Re: Degraded performance after forced reboot due to AWS instance maintenanc
Posted by: sfdanb
Posted on: Dec 20, 2017 10:05 PM
in response to: ajnaware in response to: ajnaware
  Click to reply to this thread Reply
For what it's worth, we also had reserved instances (c3.xlarge) and we were able to relaunch our instances on that same instance type with HVM. So while I'm sure it's small consolation (as it was for us) at least you don't need to immediately deal with reselling the RIs. You just need to figure out how to migrate to HVM and relaunch the instances... which is no small task, to be sure.
Re: Degraded performance after forced reboot due to AWS instance maintenanc
Posted by: lvms
Posted on: Dec 20, 2017 10:14 PM
in response to: ajnaware in response to: ajnaware
  Click to reply to this thread Reply
Unfortunately, M1 instances do not support HVM.
Re: Degraded performance after forced reboot due to AWS instance maintenanc
Posted by: Matt@AWS
Posted on: Dec 20, 2017 10:19 PM
in response to: lvms in response to: lvms
  Click to reply to this thread Reply
Hi,

All instance types can now run HVM AMIs for any operating system. Previously only Windows HVM AMIs could be used in HVM mode on M1, M2, C1, and T1 instances. This is no longer the case.

Kind regards,

Matt
Re: Degraded performance after forced reboot due to AWS instance maintenanc
Posted by: Matt@AWS
Posted on: Dec 20, 2017 10:38 PM
in response to: ajnaware in response to: ajnaware
  Click to reply to this thread Reply
Hi,

Before selling your RI, can you try running your workload on a HVM AMI running on a m1.medium instance?

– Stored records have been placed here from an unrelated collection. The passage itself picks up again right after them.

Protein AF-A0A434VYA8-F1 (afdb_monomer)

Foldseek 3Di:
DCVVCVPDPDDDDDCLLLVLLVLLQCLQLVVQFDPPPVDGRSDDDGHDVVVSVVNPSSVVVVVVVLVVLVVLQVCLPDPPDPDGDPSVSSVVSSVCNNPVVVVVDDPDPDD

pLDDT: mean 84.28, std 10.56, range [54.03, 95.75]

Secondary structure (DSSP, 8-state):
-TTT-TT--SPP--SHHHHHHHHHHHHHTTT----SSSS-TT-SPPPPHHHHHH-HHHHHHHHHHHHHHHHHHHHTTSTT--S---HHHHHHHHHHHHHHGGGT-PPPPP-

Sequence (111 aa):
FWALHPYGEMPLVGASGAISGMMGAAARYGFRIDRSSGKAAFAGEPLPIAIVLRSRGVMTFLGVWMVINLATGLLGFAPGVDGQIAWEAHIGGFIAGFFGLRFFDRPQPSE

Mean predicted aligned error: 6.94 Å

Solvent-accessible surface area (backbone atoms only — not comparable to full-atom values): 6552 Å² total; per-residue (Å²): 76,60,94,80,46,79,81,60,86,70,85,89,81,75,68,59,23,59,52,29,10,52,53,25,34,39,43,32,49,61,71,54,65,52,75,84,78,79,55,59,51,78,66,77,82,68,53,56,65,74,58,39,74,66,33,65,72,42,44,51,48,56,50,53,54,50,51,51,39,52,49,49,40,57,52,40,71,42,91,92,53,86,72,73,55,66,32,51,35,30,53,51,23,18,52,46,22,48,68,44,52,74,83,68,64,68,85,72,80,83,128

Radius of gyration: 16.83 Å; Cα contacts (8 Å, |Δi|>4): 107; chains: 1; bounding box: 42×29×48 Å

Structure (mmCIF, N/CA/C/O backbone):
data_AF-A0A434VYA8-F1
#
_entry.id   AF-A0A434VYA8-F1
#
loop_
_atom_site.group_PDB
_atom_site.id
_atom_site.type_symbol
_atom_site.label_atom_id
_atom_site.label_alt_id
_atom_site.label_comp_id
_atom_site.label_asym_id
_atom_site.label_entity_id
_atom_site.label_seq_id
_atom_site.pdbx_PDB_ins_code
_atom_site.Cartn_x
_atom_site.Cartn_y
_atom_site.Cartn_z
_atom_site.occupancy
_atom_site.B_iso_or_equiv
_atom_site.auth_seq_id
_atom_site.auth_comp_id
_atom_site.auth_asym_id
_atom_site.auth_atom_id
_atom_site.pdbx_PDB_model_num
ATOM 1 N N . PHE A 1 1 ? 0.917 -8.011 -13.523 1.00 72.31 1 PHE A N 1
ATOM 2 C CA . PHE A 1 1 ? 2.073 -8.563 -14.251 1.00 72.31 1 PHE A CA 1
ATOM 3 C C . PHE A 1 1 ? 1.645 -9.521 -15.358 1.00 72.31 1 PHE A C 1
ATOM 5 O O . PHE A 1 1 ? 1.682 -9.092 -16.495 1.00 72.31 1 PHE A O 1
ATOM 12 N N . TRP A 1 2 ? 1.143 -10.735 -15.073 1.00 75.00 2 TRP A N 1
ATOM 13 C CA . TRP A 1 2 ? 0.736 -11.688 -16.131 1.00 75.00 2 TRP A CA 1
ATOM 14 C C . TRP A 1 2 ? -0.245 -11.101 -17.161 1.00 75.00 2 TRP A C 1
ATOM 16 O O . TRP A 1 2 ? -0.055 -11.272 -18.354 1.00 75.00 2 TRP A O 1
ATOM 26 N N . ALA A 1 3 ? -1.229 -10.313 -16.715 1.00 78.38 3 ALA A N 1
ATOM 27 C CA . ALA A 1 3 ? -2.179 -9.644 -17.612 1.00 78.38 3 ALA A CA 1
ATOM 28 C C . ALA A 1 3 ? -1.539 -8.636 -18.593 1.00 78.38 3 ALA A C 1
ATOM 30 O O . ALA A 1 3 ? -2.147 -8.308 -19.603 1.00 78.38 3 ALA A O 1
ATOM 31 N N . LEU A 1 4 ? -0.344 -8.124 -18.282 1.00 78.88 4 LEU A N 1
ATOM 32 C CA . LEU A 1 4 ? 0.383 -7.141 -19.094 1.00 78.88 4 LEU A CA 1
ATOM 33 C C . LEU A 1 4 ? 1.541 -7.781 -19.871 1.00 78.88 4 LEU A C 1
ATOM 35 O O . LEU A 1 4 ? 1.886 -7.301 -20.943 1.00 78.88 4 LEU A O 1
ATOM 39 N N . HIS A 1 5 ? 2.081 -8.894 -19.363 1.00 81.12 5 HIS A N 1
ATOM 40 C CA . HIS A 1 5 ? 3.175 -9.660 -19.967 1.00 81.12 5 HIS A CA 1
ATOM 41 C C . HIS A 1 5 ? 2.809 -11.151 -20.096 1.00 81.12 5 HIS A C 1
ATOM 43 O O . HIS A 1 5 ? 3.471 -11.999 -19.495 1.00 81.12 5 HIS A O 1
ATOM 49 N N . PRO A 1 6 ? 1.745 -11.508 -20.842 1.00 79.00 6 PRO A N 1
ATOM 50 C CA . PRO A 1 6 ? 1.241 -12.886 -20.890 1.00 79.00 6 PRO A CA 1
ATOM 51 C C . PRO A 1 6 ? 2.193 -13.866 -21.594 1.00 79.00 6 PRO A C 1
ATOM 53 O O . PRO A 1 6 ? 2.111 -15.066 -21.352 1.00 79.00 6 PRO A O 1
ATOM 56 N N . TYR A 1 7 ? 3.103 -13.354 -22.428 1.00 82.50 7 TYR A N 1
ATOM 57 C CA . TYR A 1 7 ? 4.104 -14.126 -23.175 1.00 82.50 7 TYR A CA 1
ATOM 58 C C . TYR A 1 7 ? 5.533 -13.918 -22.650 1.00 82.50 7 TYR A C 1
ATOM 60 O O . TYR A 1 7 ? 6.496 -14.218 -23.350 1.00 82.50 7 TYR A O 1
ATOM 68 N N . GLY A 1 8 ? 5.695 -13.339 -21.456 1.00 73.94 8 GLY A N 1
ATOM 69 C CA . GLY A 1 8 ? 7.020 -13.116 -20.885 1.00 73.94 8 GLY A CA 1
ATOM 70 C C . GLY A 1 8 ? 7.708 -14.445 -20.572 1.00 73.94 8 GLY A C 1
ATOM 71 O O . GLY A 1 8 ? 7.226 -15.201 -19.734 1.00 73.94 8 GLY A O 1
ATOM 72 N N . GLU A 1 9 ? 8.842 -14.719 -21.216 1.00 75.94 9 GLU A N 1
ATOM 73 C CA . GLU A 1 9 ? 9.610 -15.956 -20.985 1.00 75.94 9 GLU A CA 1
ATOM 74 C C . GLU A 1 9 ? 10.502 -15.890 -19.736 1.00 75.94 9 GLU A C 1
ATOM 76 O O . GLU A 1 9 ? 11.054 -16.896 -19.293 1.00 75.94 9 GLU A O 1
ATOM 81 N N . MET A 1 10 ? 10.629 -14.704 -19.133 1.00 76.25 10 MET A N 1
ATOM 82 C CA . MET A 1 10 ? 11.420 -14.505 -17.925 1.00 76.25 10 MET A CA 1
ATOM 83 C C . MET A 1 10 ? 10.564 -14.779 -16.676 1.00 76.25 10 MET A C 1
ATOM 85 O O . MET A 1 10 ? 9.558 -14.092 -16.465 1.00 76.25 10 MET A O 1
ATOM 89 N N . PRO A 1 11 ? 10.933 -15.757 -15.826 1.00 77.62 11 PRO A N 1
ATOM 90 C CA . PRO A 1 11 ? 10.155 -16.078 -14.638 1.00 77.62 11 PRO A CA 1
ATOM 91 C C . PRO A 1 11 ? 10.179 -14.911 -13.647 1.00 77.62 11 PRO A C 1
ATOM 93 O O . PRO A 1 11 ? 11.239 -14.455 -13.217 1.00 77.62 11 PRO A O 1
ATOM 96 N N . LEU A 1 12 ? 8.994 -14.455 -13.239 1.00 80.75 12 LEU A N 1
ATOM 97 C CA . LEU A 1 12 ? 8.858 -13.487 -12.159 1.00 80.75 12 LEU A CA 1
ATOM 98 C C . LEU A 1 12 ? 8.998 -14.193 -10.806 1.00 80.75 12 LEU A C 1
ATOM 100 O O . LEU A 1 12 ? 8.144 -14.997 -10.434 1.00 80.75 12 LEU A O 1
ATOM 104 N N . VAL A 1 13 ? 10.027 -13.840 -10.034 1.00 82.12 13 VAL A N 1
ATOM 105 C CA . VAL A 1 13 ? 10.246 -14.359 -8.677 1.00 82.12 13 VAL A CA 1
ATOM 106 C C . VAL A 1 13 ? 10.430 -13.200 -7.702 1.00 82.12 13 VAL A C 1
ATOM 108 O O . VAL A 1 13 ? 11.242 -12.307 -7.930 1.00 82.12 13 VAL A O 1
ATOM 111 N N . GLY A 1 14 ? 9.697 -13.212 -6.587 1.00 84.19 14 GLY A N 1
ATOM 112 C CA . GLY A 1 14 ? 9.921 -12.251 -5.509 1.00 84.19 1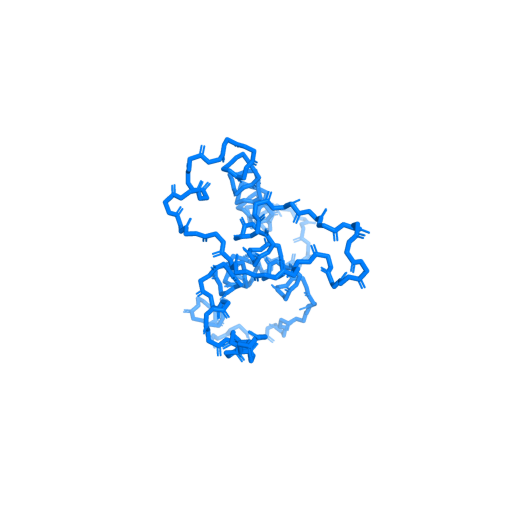4 GLY A CA 1
ATOM 113 C C . GLY A 1 14 ? 8.804 -12.190 -4.469 1.00 84.19 14 GLY A C 1
ATOM 114 O O . GLY A 1 14 ? 7.621 -12.232 -4.796 1.00 84.19 14 GLY A O 1
ATOM 115 N N . ALA A 1 15 ? 9.183 -12.015 -3.199 1.00 90.88 15 ALA A N 1
ATOM 116 C CA . ALA A 1 15 ? 8.246 -11.807 -2.087 1.00 90.88 15 ALA A CA 1
ATOM 117 C C . ALA A 1 15 ? 7.706 -10.363 -2.003 1.00 90.88 15 ALA A C 1
ATOM 119 O O . ALA A 1 15 ? 6.752 -10.080 -1.278 1.00 90.88 15 ALA A O 1
ATOM 120 N N . SER A 1 16 ? 8.303 -9.429 -2.744 1.00 92.00 16 SER A N 1
ATOM 121 C CA . SER A 1 16 ? 8.033 -7.988 -2.660 1.00 92.00 16 SER A CA 1
ATOM 122 C C . SER A 1 16 ? 6.599 -7.596 -3.037 1.00 92.00 16 SER A C 1
ATOM 124 O O . SER A 1 16 ? 6.061 -6.639 -2.476 1.00 92.00 16 SER A O 1
ATOM 126 N N . GLY A 1 17 ? 5.931 -8.362 -3.906 1.00 91.88 17 GLY A N 1
ATOM 127 C CA . GLY A 1 17 ? 4.499 -8.188 -4.182 1.00 91.88 17 GLY A CA 1
ATOM 128 C C . GLY A 1 17 ? 3.629 -8.453 -2.949 1.00 91.88 17 GLY A C 1
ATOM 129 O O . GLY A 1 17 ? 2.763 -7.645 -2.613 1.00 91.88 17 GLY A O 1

I am also disappointed that we have fallen short in making this maintenance completely painless for you, despite our continuing efforts. We will follow up directly to make sure your issues are resolved.

Kind regards,

Matt
Re: Degraded performance after forced reboot due to AWS instance maintenanc
Posted by: Matt@AWS
Posted on: Dec 20, 2017 11:41 PM
in response to: lvms in response to: lvms
  Click to reply to this thread Reply
Hi,

I have reviewed support case 4743634091 regarding what you're experiencing on your instance. You're correct that what you are seeing is not the same issue as what others are reporting. In the first correspondence from support they correctly pointed out that the kernel in your instance is encountering an out of memory (OOM) condition and made suggestions about how to adjust the configuration within your instance to avoid the OOM processor killer from kicking in.

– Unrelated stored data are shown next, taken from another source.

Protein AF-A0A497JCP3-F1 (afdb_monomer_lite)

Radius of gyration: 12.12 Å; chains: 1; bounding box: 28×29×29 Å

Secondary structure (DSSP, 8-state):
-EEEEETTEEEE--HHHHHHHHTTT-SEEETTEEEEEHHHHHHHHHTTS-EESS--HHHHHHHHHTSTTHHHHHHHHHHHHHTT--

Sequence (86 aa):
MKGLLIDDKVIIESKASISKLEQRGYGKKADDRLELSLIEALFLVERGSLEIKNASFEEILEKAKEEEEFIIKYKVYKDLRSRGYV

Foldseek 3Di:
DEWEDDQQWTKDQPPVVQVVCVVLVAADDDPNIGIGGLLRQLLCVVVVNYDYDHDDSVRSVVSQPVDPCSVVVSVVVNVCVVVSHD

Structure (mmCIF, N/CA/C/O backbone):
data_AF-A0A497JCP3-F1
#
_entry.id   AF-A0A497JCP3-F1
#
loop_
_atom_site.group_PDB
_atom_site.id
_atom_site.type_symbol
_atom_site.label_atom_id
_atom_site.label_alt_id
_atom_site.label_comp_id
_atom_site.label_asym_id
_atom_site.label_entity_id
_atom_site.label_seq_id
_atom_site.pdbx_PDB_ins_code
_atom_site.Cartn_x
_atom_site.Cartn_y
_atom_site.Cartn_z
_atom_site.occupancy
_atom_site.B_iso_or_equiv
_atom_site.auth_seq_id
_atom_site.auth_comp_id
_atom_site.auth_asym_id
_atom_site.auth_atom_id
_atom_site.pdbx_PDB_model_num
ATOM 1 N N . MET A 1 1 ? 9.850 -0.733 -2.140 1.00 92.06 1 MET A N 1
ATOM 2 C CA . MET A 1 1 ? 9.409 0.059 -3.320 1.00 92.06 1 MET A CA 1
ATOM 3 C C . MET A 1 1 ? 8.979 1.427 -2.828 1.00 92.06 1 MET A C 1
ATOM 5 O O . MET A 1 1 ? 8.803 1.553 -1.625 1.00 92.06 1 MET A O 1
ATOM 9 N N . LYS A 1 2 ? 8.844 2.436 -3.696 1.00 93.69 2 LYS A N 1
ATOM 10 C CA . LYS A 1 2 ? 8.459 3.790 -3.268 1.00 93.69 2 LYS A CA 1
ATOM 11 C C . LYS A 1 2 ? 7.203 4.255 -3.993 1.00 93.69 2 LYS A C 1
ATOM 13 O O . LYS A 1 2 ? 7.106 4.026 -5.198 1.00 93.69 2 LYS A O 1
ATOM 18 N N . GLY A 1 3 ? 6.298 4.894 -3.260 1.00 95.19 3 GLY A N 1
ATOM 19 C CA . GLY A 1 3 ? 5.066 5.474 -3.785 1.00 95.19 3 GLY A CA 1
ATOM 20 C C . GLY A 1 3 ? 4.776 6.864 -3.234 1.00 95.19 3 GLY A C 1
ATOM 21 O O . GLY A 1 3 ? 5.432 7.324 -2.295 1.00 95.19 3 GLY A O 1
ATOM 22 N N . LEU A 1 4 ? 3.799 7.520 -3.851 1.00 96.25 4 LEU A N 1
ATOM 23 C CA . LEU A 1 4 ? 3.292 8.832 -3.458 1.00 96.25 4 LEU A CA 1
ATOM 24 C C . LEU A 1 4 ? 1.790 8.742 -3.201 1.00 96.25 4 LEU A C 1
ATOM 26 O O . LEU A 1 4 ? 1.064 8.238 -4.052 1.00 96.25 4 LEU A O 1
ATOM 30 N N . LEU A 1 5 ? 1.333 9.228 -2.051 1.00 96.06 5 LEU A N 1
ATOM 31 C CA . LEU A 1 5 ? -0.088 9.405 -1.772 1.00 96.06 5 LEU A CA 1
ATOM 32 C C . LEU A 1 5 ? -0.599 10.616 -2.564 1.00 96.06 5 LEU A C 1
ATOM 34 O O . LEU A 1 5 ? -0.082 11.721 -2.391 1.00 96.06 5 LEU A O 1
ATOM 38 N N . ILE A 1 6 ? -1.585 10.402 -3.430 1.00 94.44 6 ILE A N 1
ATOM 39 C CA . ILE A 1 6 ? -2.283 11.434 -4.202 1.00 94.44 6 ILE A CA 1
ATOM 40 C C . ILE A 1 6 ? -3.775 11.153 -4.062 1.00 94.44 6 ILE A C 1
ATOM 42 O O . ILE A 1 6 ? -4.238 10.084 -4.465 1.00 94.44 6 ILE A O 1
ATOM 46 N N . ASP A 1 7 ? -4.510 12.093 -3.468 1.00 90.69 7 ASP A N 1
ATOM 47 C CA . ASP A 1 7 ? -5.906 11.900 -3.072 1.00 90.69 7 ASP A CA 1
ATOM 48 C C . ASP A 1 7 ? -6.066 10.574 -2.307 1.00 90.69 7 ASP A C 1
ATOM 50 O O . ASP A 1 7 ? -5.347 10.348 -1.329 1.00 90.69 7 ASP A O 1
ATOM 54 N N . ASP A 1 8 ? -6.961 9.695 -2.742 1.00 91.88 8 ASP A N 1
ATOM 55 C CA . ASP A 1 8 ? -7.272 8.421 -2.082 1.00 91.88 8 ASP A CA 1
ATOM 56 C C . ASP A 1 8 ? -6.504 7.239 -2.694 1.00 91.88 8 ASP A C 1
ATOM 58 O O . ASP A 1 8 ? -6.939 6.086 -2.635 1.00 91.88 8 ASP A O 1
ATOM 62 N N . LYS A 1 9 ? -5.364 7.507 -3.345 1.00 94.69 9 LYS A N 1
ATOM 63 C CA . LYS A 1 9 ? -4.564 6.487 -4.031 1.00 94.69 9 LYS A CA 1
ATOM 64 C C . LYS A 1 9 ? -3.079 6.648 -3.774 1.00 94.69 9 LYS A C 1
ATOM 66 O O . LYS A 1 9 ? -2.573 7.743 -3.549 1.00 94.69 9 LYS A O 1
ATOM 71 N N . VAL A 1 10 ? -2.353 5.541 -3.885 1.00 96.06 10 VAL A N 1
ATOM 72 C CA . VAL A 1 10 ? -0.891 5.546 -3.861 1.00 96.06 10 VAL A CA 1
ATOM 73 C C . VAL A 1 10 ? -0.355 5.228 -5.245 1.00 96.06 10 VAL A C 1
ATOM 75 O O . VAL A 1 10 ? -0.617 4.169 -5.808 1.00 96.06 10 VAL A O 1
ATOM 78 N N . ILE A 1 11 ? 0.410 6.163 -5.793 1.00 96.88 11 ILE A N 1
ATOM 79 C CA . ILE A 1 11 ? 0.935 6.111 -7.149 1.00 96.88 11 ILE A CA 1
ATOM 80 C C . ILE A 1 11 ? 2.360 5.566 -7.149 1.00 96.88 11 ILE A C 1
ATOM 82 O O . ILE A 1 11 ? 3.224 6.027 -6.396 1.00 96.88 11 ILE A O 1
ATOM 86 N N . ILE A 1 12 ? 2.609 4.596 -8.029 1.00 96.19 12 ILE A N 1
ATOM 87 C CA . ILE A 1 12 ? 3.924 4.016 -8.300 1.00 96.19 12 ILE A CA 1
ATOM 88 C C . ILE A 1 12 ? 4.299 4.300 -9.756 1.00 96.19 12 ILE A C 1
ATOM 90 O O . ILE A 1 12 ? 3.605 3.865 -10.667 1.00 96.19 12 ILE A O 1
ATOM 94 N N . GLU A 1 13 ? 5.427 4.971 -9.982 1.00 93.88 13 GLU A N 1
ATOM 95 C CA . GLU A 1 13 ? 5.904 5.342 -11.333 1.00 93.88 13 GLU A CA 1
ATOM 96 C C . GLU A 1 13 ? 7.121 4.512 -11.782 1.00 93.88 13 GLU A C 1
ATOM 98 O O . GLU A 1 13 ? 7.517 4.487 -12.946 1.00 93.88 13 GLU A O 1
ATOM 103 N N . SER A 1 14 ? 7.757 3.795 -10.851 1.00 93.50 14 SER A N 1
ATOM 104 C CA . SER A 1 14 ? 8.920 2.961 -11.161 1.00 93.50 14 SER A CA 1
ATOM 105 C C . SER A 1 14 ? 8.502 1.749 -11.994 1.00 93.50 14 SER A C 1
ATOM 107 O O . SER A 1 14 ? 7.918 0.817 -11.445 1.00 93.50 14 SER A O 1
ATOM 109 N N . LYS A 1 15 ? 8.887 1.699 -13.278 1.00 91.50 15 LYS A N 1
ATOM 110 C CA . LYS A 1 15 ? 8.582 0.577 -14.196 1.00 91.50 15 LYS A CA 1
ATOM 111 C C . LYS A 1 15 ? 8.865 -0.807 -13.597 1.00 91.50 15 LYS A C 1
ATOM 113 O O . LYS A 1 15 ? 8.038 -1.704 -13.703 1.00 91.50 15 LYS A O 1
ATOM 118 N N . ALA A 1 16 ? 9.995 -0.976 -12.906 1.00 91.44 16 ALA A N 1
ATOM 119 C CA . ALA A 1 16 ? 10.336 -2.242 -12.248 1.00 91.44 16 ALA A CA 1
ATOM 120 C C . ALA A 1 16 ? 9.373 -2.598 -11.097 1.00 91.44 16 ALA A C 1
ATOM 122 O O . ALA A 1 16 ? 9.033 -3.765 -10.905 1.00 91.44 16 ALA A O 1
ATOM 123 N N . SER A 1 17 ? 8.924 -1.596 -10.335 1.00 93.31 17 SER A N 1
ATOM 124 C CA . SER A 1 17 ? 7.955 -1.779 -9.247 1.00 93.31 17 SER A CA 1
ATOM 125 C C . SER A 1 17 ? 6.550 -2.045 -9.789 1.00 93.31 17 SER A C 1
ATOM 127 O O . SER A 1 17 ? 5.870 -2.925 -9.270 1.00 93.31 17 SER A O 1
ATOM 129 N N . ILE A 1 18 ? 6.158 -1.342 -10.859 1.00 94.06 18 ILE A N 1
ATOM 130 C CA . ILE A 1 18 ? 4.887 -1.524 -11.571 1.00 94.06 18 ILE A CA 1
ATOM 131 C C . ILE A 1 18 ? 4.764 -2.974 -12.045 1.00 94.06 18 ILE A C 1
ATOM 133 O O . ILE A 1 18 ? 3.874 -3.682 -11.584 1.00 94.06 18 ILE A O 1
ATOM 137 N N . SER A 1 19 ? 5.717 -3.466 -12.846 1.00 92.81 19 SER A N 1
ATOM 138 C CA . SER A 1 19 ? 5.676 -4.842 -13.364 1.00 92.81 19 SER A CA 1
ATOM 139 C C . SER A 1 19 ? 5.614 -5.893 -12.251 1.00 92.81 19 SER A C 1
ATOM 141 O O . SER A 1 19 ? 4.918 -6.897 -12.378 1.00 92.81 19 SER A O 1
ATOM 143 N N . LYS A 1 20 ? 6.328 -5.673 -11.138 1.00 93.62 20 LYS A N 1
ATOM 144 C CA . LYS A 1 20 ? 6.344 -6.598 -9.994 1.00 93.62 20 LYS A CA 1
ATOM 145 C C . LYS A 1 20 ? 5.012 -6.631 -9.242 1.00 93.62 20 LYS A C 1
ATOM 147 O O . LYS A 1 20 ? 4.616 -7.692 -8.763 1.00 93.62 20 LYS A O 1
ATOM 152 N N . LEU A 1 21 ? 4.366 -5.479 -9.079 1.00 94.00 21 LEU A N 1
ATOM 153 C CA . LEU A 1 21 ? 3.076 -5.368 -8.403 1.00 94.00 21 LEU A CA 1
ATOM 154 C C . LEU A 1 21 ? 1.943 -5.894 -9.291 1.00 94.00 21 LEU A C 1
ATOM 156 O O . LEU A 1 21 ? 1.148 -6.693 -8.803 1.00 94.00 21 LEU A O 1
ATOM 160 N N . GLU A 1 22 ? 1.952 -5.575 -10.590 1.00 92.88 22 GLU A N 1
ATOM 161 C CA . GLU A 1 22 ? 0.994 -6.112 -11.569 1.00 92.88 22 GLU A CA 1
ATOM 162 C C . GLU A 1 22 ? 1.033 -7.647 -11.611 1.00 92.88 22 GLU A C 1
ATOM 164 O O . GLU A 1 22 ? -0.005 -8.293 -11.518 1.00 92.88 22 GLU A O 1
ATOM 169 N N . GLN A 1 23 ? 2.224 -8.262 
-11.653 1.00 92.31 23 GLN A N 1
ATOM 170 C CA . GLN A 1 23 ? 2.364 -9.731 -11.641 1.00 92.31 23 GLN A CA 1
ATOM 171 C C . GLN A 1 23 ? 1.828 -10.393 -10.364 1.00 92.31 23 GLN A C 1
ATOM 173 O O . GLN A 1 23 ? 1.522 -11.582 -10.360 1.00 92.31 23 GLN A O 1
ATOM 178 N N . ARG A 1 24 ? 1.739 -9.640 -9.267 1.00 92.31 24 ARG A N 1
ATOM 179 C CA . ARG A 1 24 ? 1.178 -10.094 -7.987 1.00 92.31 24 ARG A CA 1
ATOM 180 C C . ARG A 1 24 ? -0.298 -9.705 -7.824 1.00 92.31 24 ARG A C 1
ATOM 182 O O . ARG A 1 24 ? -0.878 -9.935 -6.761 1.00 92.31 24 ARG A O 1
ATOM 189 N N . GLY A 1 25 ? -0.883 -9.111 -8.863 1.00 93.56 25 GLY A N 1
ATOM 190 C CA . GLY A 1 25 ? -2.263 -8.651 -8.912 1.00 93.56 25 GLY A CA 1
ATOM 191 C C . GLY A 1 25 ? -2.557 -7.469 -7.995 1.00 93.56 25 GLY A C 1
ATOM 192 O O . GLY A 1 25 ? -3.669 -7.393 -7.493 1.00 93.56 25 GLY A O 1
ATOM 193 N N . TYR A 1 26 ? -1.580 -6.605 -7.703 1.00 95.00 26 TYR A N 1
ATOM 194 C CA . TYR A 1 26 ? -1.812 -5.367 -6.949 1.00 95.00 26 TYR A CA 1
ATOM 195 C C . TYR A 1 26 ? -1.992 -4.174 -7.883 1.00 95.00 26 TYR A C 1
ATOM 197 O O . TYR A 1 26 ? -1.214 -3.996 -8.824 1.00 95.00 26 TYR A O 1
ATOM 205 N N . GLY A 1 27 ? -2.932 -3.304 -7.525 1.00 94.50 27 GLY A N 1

The update that is being applied to instances that have scheduled reboot maintenance can cause slight changes to system resources available to paravirtualized instances, including a small reduction in usable memory. This can cause smaller instances, like m1.medium, that run workloads that were previously just fitting within the usable memory available to the instance to trigger out of memory conditions. Adding a swap file (as no swap is configured in your instance) or reducing the number of processes may resolve the issue on your existing PV instance.

Replacing your instance with one started from a HVM AMI will provide more system resources than PV instances. In either case (adjusting your configuration or moving to HVM), you should be able to run your existing workload on a m1.medium instance if you do not want to change to a different size.

I'm sorry that the additional information that would have provided a better explanation for the recommendations made in the case was not originally included, and that this important update is requiring additional effort beyond the reboot for your workload and configuration.

Kind regards,

Matt
Re: Degraded performance after forced reboot due to AWS instance maintenanc
Posted by: ajnaware
Posted on: Dec 30, 2017 9:23 AM
in response to: Matt@AWS in response to: Matt@AWS
  Click to reply to this thread Reply
I have now moved to an m3.medium instance which brought typical cpu loads down from about 50% (with many max-outs) to about 15%.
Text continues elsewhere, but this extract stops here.